We have an obligation to empathize and to admit that every bit writers for children we are doing important work, because if we mess it upwards and write dull books that turn children away from reading and from books, we 've lessened our own futurity and diminished theirs.
Nosotros all – adults and children, writers and readers – have an obligation to daydream. We take an obligation to imagine. It is piece of cake to pretend that nobody tin change annihilation, that we are in a world in which society is huge and the individual is less than cipher: an atom in a wall, a grain of rice in a rice field. Only the truth is, individuals change their world over and over, individuals make the future, and they exercise it by imagining that things can be different.
Look around you lot: I mean information technology. Intermission, for a moment and expect around the room that you are in. I'm going to signal out something so obvious that information technology tends to be forgotten. It's this: that everything you can meet, including the walls, was, at some point, imagined. Someone decided it was easier to sit on a chair than on the ground and imagined the chair. Someone had to imagine a way that I could talk to you in London correct now without usa all getting rained on.This room and the things in it, and all the other things in this building, this metropolis, exist considering, over and over and over, people imagined things.

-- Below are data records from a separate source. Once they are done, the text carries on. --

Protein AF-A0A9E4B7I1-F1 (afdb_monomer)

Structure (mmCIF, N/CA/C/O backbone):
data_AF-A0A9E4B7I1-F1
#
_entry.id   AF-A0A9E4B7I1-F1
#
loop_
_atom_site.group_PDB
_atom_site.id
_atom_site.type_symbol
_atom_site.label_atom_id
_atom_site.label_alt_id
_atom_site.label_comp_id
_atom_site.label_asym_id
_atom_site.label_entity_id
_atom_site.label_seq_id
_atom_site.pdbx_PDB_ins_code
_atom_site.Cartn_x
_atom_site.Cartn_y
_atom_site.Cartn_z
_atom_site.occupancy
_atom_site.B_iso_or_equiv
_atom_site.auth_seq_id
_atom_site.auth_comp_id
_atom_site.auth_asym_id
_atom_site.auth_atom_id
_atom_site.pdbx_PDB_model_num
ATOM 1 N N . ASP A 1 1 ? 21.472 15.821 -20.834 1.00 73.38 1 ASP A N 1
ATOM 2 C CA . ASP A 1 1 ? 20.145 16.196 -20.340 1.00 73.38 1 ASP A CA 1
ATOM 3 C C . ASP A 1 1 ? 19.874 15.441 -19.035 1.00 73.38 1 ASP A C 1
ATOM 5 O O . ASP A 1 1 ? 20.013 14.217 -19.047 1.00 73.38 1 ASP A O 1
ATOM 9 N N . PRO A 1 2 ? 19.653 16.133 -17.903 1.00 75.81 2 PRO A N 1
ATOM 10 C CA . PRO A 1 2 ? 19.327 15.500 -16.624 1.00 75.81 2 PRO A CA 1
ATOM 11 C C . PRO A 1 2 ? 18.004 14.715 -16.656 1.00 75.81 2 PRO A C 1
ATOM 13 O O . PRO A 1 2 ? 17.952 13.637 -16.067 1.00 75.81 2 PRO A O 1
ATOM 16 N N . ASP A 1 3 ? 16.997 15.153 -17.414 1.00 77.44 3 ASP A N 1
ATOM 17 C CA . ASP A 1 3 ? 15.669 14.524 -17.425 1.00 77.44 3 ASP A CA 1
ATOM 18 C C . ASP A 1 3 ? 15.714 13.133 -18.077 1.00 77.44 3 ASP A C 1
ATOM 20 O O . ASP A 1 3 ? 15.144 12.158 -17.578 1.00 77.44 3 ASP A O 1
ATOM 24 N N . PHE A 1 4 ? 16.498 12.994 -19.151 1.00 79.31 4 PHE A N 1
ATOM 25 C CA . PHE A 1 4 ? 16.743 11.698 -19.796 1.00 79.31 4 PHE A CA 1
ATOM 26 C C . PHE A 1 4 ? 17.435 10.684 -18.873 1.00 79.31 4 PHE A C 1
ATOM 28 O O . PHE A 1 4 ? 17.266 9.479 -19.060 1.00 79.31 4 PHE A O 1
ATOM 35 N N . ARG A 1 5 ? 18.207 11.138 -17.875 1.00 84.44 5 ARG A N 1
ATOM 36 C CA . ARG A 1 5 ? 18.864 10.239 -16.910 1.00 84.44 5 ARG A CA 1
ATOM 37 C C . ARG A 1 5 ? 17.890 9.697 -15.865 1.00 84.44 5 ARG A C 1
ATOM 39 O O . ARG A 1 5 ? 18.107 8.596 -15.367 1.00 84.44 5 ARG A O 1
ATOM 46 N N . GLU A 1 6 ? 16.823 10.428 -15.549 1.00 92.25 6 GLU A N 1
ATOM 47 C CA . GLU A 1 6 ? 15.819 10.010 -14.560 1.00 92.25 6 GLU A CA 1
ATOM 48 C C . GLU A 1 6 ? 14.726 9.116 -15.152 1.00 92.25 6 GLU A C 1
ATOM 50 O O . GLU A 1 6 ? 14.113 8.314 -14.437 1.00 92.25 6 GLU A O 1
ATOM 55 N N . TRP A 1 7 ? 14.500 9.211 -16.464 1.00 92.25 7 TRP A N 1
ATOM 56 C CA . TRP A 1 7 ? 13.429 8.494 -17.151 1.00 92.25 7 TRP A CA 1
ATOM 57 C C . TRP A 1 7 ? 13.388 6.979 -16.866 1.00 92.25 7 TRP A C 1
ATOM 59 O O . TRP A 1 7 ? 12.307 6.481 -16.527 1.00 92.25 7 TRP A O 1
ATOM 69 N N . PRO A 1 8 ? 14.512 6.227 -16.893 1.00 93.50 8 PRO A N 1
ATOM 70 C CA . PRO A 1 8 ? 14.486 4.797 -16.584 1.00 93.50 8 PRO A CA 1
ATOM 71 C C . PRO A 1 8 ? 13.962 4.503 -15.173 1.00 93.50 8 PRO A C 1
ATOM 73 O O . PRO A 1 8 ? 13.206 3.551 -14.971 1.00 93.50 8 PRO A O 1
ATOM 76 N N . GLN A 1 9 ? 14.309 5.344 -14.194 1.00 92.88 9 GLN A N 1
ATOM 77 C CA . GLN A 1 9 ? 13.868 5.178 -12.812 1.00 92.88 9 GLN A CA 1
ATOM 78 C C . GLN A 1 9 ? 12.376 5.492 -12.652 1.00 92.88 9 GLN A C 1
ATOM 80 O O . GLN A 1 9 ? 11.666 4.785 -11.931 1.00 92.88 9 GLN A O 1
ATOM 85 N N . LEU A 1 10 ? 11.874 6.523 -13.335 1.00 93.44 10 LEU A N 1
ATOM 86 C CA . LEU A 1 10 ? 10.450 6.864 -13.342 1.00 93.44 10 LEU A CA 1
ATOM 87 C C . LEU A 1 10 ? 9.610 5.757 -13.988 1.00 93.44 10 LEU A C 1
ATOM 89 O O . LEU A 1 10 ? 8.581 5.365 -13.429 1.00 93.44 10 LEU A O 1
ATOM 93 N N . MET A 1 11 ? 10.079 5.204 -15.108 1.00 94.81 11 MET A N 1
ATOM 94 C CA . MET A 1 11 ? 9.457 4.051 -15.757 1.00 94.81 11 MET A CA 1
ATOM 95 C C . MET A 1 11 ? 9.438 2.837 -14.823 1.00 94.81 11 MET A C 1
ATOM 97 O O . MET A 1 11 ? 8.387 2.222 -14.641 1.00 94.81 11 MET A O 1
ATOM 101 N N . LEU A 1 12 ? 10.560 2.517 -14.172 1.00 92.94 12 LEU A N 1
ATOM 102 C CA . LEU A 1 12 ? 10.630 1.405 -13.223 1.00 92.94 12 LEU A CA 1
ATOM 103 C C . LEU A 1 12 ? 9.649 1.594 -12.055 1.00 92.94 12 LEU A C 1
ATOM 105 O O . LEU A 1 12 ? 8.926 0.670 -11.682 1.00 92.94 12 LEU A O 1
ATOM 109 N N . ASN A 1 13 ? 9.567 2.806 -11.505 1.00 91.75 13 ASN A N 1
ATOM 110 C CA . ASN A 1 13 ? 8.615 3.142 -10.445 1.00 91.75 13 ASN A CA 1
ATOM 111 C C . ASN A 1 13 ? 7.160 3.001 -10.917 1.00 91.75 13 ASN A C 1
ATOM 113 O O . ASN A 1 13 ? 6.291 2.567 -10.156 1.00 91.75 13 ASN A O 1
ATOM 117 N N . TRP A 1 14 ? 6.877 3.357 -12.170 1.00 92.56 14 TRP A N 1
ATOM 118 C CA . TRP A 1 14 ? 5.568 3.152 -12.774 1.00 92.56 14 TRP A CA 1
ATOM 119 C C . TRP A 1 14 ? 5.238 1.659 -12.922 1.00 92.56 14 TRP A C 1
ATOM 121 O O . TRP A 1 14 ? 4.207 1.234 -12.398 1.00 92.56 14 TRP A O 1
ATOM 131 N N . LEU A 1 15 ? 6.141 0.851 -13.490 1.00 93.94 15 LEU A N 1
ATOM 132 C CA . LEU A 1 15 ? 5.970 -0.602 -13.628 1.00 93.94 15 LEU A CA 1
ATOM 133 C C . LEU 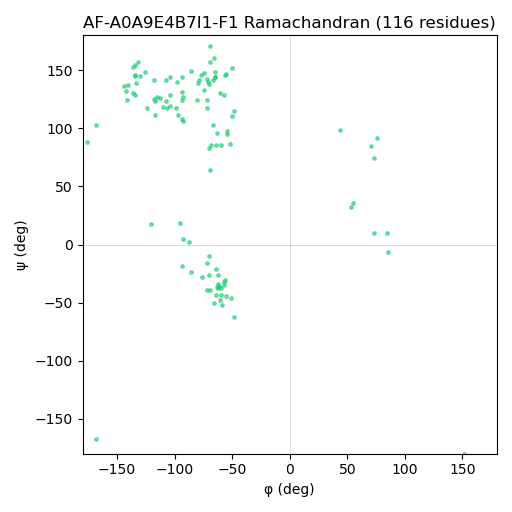A 1 15 ? 5.691 -1.277 -12.279 1.00 93.94 15 LEU A C 1
ATOM 135 O O . LEU A 1 15 ? 4.763 -2.081 -12.155 1.00 93.94 15 LEU A O 1
ATOM 139 N N . ARG 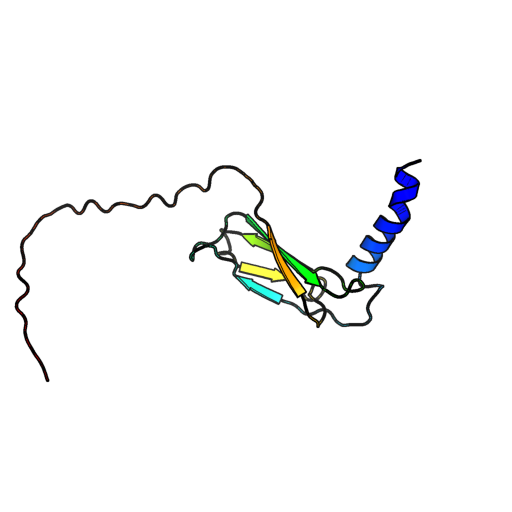A 1 16 ? 6.447 -0.889 -11.245 1.00 92.06 16 ARG A N 1
ATOM 140 C CA . ARG A 1 16 ? 6.249 -1.354 -9.867 1.00 92.06 16 ARG A CA 1
ATOM 141 C C . ARG A 1 16 ? 4.860 -1.028 -9.347 1.00 92.06 16 ARG A C 1
ATOM 143 O O . ARG A 1 16 ? 4.170 -1.930 -8.888 1.00 92.06 16 ARG A O 1
ATOM 150 N N . ARG A 1 17 ? 4.419 0.233 -9.431 1.00 89.25 17 ARG A N 1
ATOM 151 C CA . ARG A 1 17 ? 3.087 0.654 -8.946 1.00 89.25 17 ARG A CA 1
ATOM 152 C C . ARG A 1 17 ? 1.950 -0.057 -9.674 1.00 89.25 17 ARG A C 1
ATOM 154 O O . ARG A 1 17 ? 0.950 -0.388 -9.041 1.00 89.25 17 ARG A O 1
ATOM 161 N N . CYS A 1 18 ? 2.112 -0.331 -10.965 1.00 89.44 18 CYS A N 1
ATOM 162 C CA . CYS A 1 18 ? 1.152 -1.108 -11.745 1.00 89.44 18 CYS A CA 1
ATOM 163 C C . CYS A 1 18 ? 1.164 -2.605 -11.392 1.00 89.44 18 CYS A C 1
ATOM 165 O O . CYS A 1 18 ? 0.202 -3.302 -11.687 1.00 89.44 18 CYS A O 1
ATOM 167 N N . GLY A 1 19 ? 2.198 -3.095 -10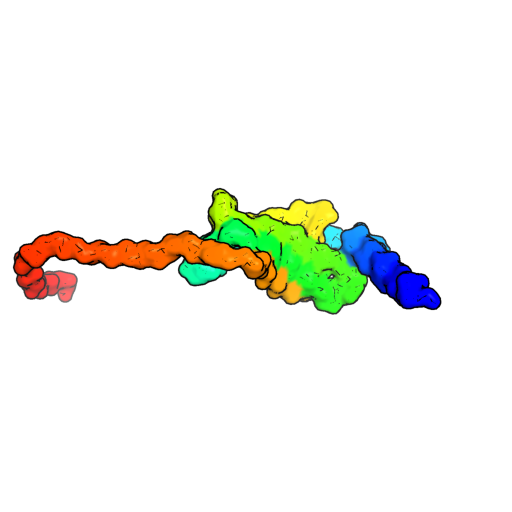.700 1.00 88.12 19 GLY A N 1
ATOM 168 C CA . GLY A 1 19 ? 2.330 -4.500 -10.317 1.00 88.12 19 GLY A CA 1
ATOM 169 C C . GLY A 1 19 ? 2.942 -5.385 -11.401 1.00 88.12 19 GLY A C 1
ATOM 170 O O . GLY A 1 19 ? 2.967 -6.592 -11.221 1.00 88.12 19 GLY A O 1
ATOM 171 N N . PHE A 1 20 ? 3.485 -4.819 -12.486 1.00 89.94 20 PHE A N 1
ATOM 172 C CA . PHE A 1 20 ? 4.086 -5.600 -13.577 1.00 89.94 20 PHE A CA 1
ATOM 173 C C . PHE A 1 20 ? 5.320 -6.404 -13.151 1.00 89.94 20 PHE A C 1
ATOM 175 O O . PHE A 1 20 ? 5.686 -7.363 -13.820 1.00 89.94 20 PHE A O 1
ATOM 182 N N . LEU A 1 21 ? 5.967 -6.021 -12.045 1.00 91.38 21 LEU A N 1
ATOM 183 C CA . LEU A 1 21 ? 7.179 -6.682 -11.555 1.00 91.38 21 LEU A CA 1
ATOM 184 C C . LEU A 1 21 ? 6.898 -7.800 -10.536 1.00 91.38 21 LEU A C 1
ATOM 186 O O . LEU A 1 21 ? 7.835 -8.363 -9.976 1.00 91.38 21 LEU A O 1
ATOM 190 N N . THR A 1 22 ? 5.632 -8.133 -10.260 1.00 88.12 22 THR A N 1
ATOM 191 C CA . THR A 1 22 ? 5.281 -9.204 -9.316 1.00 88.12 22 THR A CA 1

We have an obligation to make things beautiful. Not to leave the world uglier than we found it, non to empty the oceans, not to go out our problems for the next generation. We have an obligation to clean up after ourselves, and not leave our children with a world we've shortsightedly messed upward, shortchanged, and crippled.
Nosotros take an obligation to tell our politicians what we want, to vote against politicians of any party who exercise non empathize the value of reading in creating worthwhile citizens, who do not desire to human activity to preserve and protect knowledge and encourage literacy. This is not a matter of political party politics. This is a matter of mutual humanity.
Albert Einstein was asked one time how we could make our children intelligent. His reply was both simple and wise. "If you want your children to be intelligent," he said, "read them fairy tales. If y'all desire them to be more intelligent, read them more fairy tales." He understood the value of reading, and of imagining. I hope nosotros can give our children a world in which they will read, and be read to, and imagine, and sympathise.